#### Problem
In the entries that follow, the first line to write out is the one containing "ATOM 16 C C", and the last is the one containing "ATOM 45 O O". Reproduce that stretch exactly, with nothing before or after it.

#### Stored data entries

=====

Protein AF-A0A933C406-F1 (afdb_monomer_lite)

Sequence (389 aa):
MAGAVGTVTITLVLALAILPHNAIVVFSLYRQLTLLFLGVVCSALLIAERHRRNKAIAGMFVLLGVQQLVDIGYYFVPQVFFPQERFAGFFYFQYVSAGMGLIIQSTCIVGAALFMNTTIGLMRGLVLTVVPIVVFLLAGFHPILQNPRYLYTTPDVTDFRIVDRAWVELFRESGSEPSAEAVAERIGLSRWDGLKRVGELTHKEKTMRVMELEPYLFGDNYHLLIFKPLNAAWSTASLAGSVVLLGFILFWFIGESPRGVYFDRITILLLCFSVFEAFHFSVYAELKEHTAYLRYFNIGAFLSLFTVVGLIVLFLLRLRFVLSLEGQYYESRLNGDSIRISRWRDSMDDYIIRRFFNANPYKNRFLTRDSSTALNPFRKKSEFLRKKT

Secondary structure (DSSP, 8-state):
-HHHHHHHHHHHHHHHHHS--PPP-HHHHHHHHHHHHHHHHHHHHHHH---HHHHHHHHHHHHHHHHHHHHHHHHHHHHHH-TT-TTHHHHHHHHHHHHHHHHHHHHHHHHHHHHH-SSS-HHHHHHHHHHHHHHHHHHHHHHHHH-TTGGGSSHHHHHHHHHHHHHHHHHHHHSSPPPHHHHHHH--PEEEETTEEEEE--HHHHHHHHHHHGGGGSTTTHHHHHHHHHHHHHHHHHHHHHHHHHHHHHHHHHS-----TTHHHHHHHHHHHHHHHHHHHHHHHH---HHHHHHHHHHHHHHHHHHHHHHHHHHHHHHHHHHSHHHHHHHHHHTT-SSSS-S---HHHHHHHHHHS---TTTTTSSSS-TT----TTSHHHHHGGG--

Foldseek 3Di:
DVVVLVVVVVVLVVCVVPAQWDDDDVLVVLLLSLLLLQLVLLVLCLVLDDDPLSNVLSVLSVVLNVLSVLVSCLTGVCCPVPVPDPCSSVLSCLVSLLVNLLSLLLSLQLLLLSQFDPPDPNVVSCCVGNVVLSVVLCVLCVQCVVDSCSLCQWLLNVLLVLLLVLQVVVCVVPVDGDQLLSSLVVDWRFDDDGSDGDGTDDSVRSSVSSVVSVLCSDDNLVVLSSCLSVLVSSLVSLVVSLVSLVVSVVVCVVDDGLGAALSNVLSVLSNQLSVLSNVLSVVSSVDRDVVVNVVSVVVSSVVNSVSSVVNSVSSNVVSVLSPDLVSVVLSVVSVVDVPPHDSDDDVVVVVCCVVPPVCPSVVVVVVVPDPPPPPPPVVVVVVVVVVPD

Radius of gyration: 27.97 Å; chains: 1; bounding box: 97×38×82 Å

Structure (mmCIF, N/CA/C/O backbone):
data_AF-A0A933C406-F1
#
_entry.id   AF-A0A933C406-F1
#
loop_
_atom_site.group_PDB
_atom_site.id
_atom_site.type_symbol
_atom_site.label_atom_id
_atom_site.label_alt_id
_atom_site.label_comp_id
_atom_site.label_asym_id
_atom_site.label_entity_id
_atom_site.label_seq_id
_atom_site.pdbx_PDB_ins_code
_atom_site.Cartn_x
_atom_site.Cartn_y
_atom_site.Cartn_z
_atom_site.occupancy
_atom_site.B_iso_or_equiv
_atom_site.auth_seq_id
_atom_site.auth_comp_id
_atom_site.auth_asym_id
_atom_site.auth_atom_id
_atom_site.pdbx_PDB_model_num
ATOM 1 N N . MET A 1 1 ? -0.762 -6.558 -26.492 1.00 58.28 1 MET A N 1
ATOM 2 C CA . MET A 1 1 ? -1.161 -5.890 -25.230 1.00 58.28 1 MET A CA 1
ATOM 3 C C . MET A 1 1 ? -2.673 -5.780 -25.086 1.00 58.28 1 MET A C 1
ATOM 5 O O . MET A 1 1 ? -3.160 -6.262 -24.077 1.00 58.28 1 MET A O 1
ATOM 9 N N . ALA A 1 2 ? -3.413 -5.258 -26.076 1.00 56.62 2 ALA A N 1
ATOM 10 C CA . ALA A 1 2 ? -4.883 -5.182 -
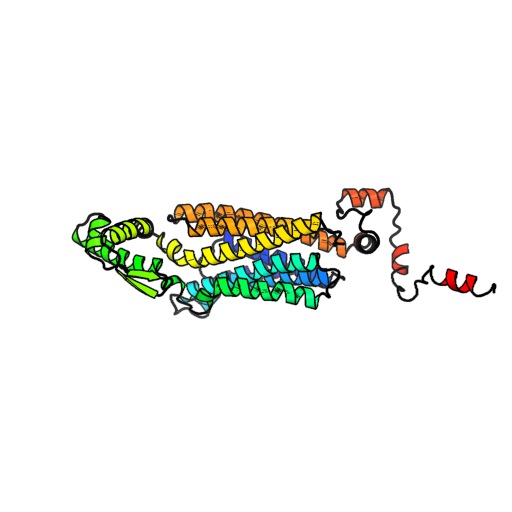26.013 1.00 56.62 2 ALA A CA 1
ATOM 11 C C . ALA A 1 2 ? -5.566 -6.534 -25.701 1.00 56.62 2 ALA A C 1
ATOM 13 O O . ALA A 1 2 ? -6.468 -6.579 -24.875 1.00 56.62 2 ALA A O 1
ATOM 14 N N . GLY A 1 3 ? -5.066 -7.642 -26.269 1.00 70.12 3 GLY A N 1
ATOM 15 C CA . GLY A 1 3 ? -5.594 -8.985 -25.991 1.00 70.12 3 GLY A CA 1
ATOM 16 C C . GLY A 1 3 ? -5.457 -9.434 -24.531 1.00 70.12 3 GLY A C 1
ATOM 17 O O . GLY A 1 3 ? -6.427 -9.900 -23.959 1.00 70.12 3 GLY A O 1
ATOM 18 N N . ALA A 1 4 ? -4.295 -9.236 -23.896 1.00 66.56 4 ALA A N 1
ATOM 19 C CA . ALA A 1 4 ? -4.058 -9.689 -22.518 1.00 66.56 4 ALA A CA 1
ATOM 20 C C . ALA A 1 4 ? -4.890 -8.908 -21.487 1.00 66.56 4 ALA A C 1
ATOM 22 O O . ALA A 1 4 ? -5.437 -9.500 -20.562 1.00 66.56 4 ALA A O 1
ATOM 23 N N . VAL A 1 5 ? -5.020 -7.589 -21.673 1.00 64.62 5 VAL A N 1
ATOM 24 C CA . VAL A 1 5 ? -5.892 -6.746 -20.836 1.00 64.62 5 VAL A CA 1
ATOM 25 C C . VAL A 1 5 ? -7.349 -7.163 -21.020 1.00 64.62 5 VAL A C 1
ATOM 27 O O . VAL A 1 5 ? -8.041 -7.381 -20.033 1.00 64.62 5 VAL A O 1
ATOM 30 N N . GLY A 1 6 ? -7.784 -7.365 -22.270 1.00 71.81 6 GLY A N 1
ATOM 31 C CA . GLY A 1 6 ? -9.130 -7.845 -22.581 1.00 71.81 6 GLY A CA 1
ATOM 32 C C . GLY A 1 6 ? -9.444 -9.185 -21.915 1.00 71.81 6 GLY A C 1
ATOM 33 O O . GLY A 1 6 ? -10.484 -9.313 -21.281 1.00 71.81 6 GLY A O 1
ATOM 34 N N . THR A 1 7 ? -8.528 -10.157 -21.976 1.00 78.00 7 THR A N 1
ATOM 35 C CA . THR A 1 7 ? -8.700 -11.455 -21.309 1.00 78.00 7 THR A CA 1
ATOM 36 C C . THR A 1 7 ? -8.831 -11.303 -19.796 1.00 78.00 7 THR A C 1
ATOM 38 O O . THR A 1 7 ? -9.749 -11.870 -19.221 1.00 78.00 7 THR A O 1
ATOM 41 N N . VAL A 1 8 ? -7.968 -10.517 -19.145 1.00 73.12 8 VAL A N 1
ATOM 42 C CA . VAL A 1 8 ? -8.036 -10.295 -17.690 1.00 73.12 8 VAL A CA 1
ATOM 43 C C . VAL A 1 8 ? -9.357 -9.641 -17.285 1.00 73.12 8 VAL A C 1
ATOM 45 O O . VAL A 1 8 ? -9.995 -10.097 -16.339 1.00 73.12 8 VAL A O 1
ATOM 48 N N . THR A 1 9 ? -9.797 -8.608 -18.008 1.00 72.31 9 THR A N 1
ATOM 49 C CA . THR A 1 9 ? -11.067 -7.928 -17.728 1.00 72.31 9 THR A CA 1
ATOM 50 C C . THR A 1 9 ? -12.257 -8.861 -17.930 1.00 72.31 9 THR A C 1
ATOM 52 O O . THR A 1 9 ? -13.127 -8.913 -17.068 1.00 72.31 9 THR A O 1
ATOM 55 N N . ILE A 1 10 ? -12.288 -9.635 -19.020 1.00 79.62 10 ILE A N 1
ATOM 56 C CA . ILE A 1 10 ? -13.363 -10.602 -19.286 1.00 79.62 10 ILE A CA 1
ATOM 57 C C . ILE A 1 10 ? -13.392 -11.681 -18.202 1.00 79.62 10 ILE A C 1
ATOM 59 O O . ILE A 1 10 ? -14.454 -11.949 -17.651 1.00 79.62 10 ILE A O 1
ATOM 63 N N . THR A 1 11 ? -12.242 -12.261 -17.849 1.00 82.56 11 THR A N 1
ATOM 64 C CA . THR A 1 11 ? -12.151 -13.268 -16.782 1.00 82.56 11 THR A CA 1
ATOM 65 C C . THR A 1 11 ? -12.634 -12.710 -15.449 1.00 82.56 11 THR A C 1
ATOM 67 O O . THR A 1 11 ? -13.370 -13.390 -14.743 1.00 82.56 11 THR A O 1
ATOM 70 N N . LEU A 1 12 ? -12.273 -11.468 -15.114 1.00 81.12 12 LEU A N 1
ATOM 71 C CA . LEU A 1 12 ? -12.748 -10.820 -13.897 1.00 81.12 12 LEU A CA 1
ATOM 72 C C . LEU A 1 12 ? -14.263 -10.589 -13.929 1.00 81.12 12 LEU A C 1
ATOM 74 O O . LEU A 1 12 ? -14.933 -10.896 -12.953 1.00 81.12 12 LEU A O 1
ATOM 78 N N . VAL A 1 13 ? -14.816 -10.085 -15.035 1.00 81.31 13 VAL A N 1
ATOM 79 C CA . VAL A 1 13 ? -16.267 -9.877 -15.183 1.00 81.31 13 VAL A CA 1
ATOM 80 C C . VAL A 1 13 ? -17.022 -11.203 -15.067 1.00 81.31 13 VAL A C 1
ATOM 82 O O . VAL A 1 13 ? -18.032 -11.270 -14.374 1.00 81.31 13 VAL A O 1
ATOM 85 N N . LEU A 1 14 ? -16.514 -12.270 -15.686 1.00 83.06 14 LEU A N 1
ATOM 86 C CA . LEU A 1 14 ? -17.088 -13.610 -15.563 1.00 83.06 14 LEU A CA 1
ATOM 87 C C . LEU A 1 14 ? -16.993 -14.137 -14.127 1.00 83.06 14 LEU A C 1
ATOM 89 O O . LEU A 1 14 ? -17.971 -14.669 -13.613 1.00 83.06 14 LEU A O 1
ATOM 93 N N . ALA A 1 15 ? -15.854 -13.953 -13.456 1.00 81.81 15 ALA A N 1
ATOM 94 C CA . ALA A 1 15 ? -15.691 -14.333 -12.055 1.00 81.81 15 ALA A CA 1
ATOM 95 C C . ALA A 1 15 ? -16.676 -13.577 -11.152 1.00 81.81 15 ALA A C 1
ATOM 97 O O . ALA A 1 15 ? -17.313 -14.193 -10.307 1.00 81.81 15 ALA A O 1
ATOM 98 N N . LEU A 1 16 ? -16.857 -12.273 -11.377 1.00 83.69 16 LEU A N 1
ATOM 99 C CA . LEU A 1 16 ? -17.833 -11.442 -10.671 1.00 83.69 16 LEU A CA 1
ATOM 100 C C . LEU A 1 16 ? -19.283 -11.864 -10.929 1.00 83.69 16 LEU A C 1
ATOM 102 O O . LEU A 1 16 ? -20.111 -11.754 -10.036 1.00 83.69 16 LEU A O 1
ATOM 106 N N . ALA A 1 17 ? -19.597 -12.360 -12.126 1.00 81.69 17 ALA A N 1
ATOM 107 C CA . ALA A 1 17 ? -20.942 -12.821 -12.457 1.00 81.69 17 ALA A CA 1
ATOM 108 C C . ALA A 1 17 ? -21.276 -14.205 -11.871 1.00 81.69 17 ALA A C 1
ATOM 110 O O . ALA A 1 17 ? -22.449 -14.508 -11.666 1.00 81.69 17 ALA A O 1
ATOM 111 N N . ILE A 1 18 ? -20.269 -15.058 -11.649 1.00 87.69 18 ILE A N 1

=====

#### Expected answer
ATOM 16 C C . GLY A 1 3 ? -5.457 -9.434 -24.531 1.00 70.12 3 GLY A C 1
ATOM 17 O O . GLY A 1 3 ? -6.427 -9.900 -23.959 1.00 70.12 3 GLY A O 1
ATOM 18 N N . ALA A 1 4 ? -4.295 -9.236 -23.896 1.00 66.56 4 ALA A N 1
ATOM 19 C CA . ALA A 1 4 ? -4.058 -9.689 -22.518 1.00 66.56 4 ALA A CA 1
ATOM 20 C C . ALA A 1 4 ? -4.890 -8.908 -21.487 1.00 66.56 4 ALA A C 1
ATOM 22 O O . ALA A 1 4 ? -5.437 -9.500 -20.562 1.00 66.56 4 ALA A O 1
ATOM 23 N N . VAL A 1 5 ? -5.020 -7.589 -21.673 1.00 64.62 5 VAL A N 1
ATOM 24 C CA . VAL A 1 5 ? -5.892 -6.746 -20.836 1.00 64.62 5 VAL A CA 1
ATOM 25 C C . VAL A 1 5 ? -7.349 -7.163 -21.020 1.00 64.62 5 VAL A C 1
ATOM 27 O O . VAL A 1 5 ? -8.041 -7.381 -20.033 1.00 64.62 5 VAL A O 1
ATOM 30 N N . GLY A 1 6 ? -7.784 -7.365 -22.270 1.00 71.81 6 GLY A N 1
ATOM 31 C CA . GLY A 1 6 ? -9.130 -7.845 -22.581 1.00 71.81 6 GLY A CA 1
ATOM 32 C C . GLY A 1 6 ? -9.444 -9.185 -21.915 1.00 71.81 6 GLY A C 1
ATOM 33 O O . GLY A 1 6 ? -10.484 -9.313 -21.281 1.00 71.81 6 GLY A O 1
ATOM 34 N N . THR A 1 7 ? -8.528 -10.157 -21.976 1.00 78.00 7 THR A N 1
ATOM 35 C CA . THR A 1 7 ? -8.700 -11.455 -21.309 1.00 78.00 7 THR A CA 1
ATOM 36 C C . THR A 1 7 ? -8.831 -11.303 -19.796 1.00 78.00 7 THR A C 1
ATOM 38 O O . THR A 1 7 ? -9.749 -11.870 -19.221 1.00 78.00 7 THR A O 1
ATOM 41 N N . VAL A 1 8 ? -7.968 -10.517 -19.145 1.00 73.12 8 VAL A N 1
ATOM 42 C CA . VAL A 1 8 ? -8.036 -10.295 -17.690 1.00 73.12 8 VAL A CA 1
ATOM 43 C C . VAL A 1 8 ? -9.357 -9.641 -17.285 1.00 73.12 8 VAL A C 1
ATOM 45 O O . VAL A 1 8 ? -9.995 -10.097 -16.339 1.00 73.12 8 VAL A O 1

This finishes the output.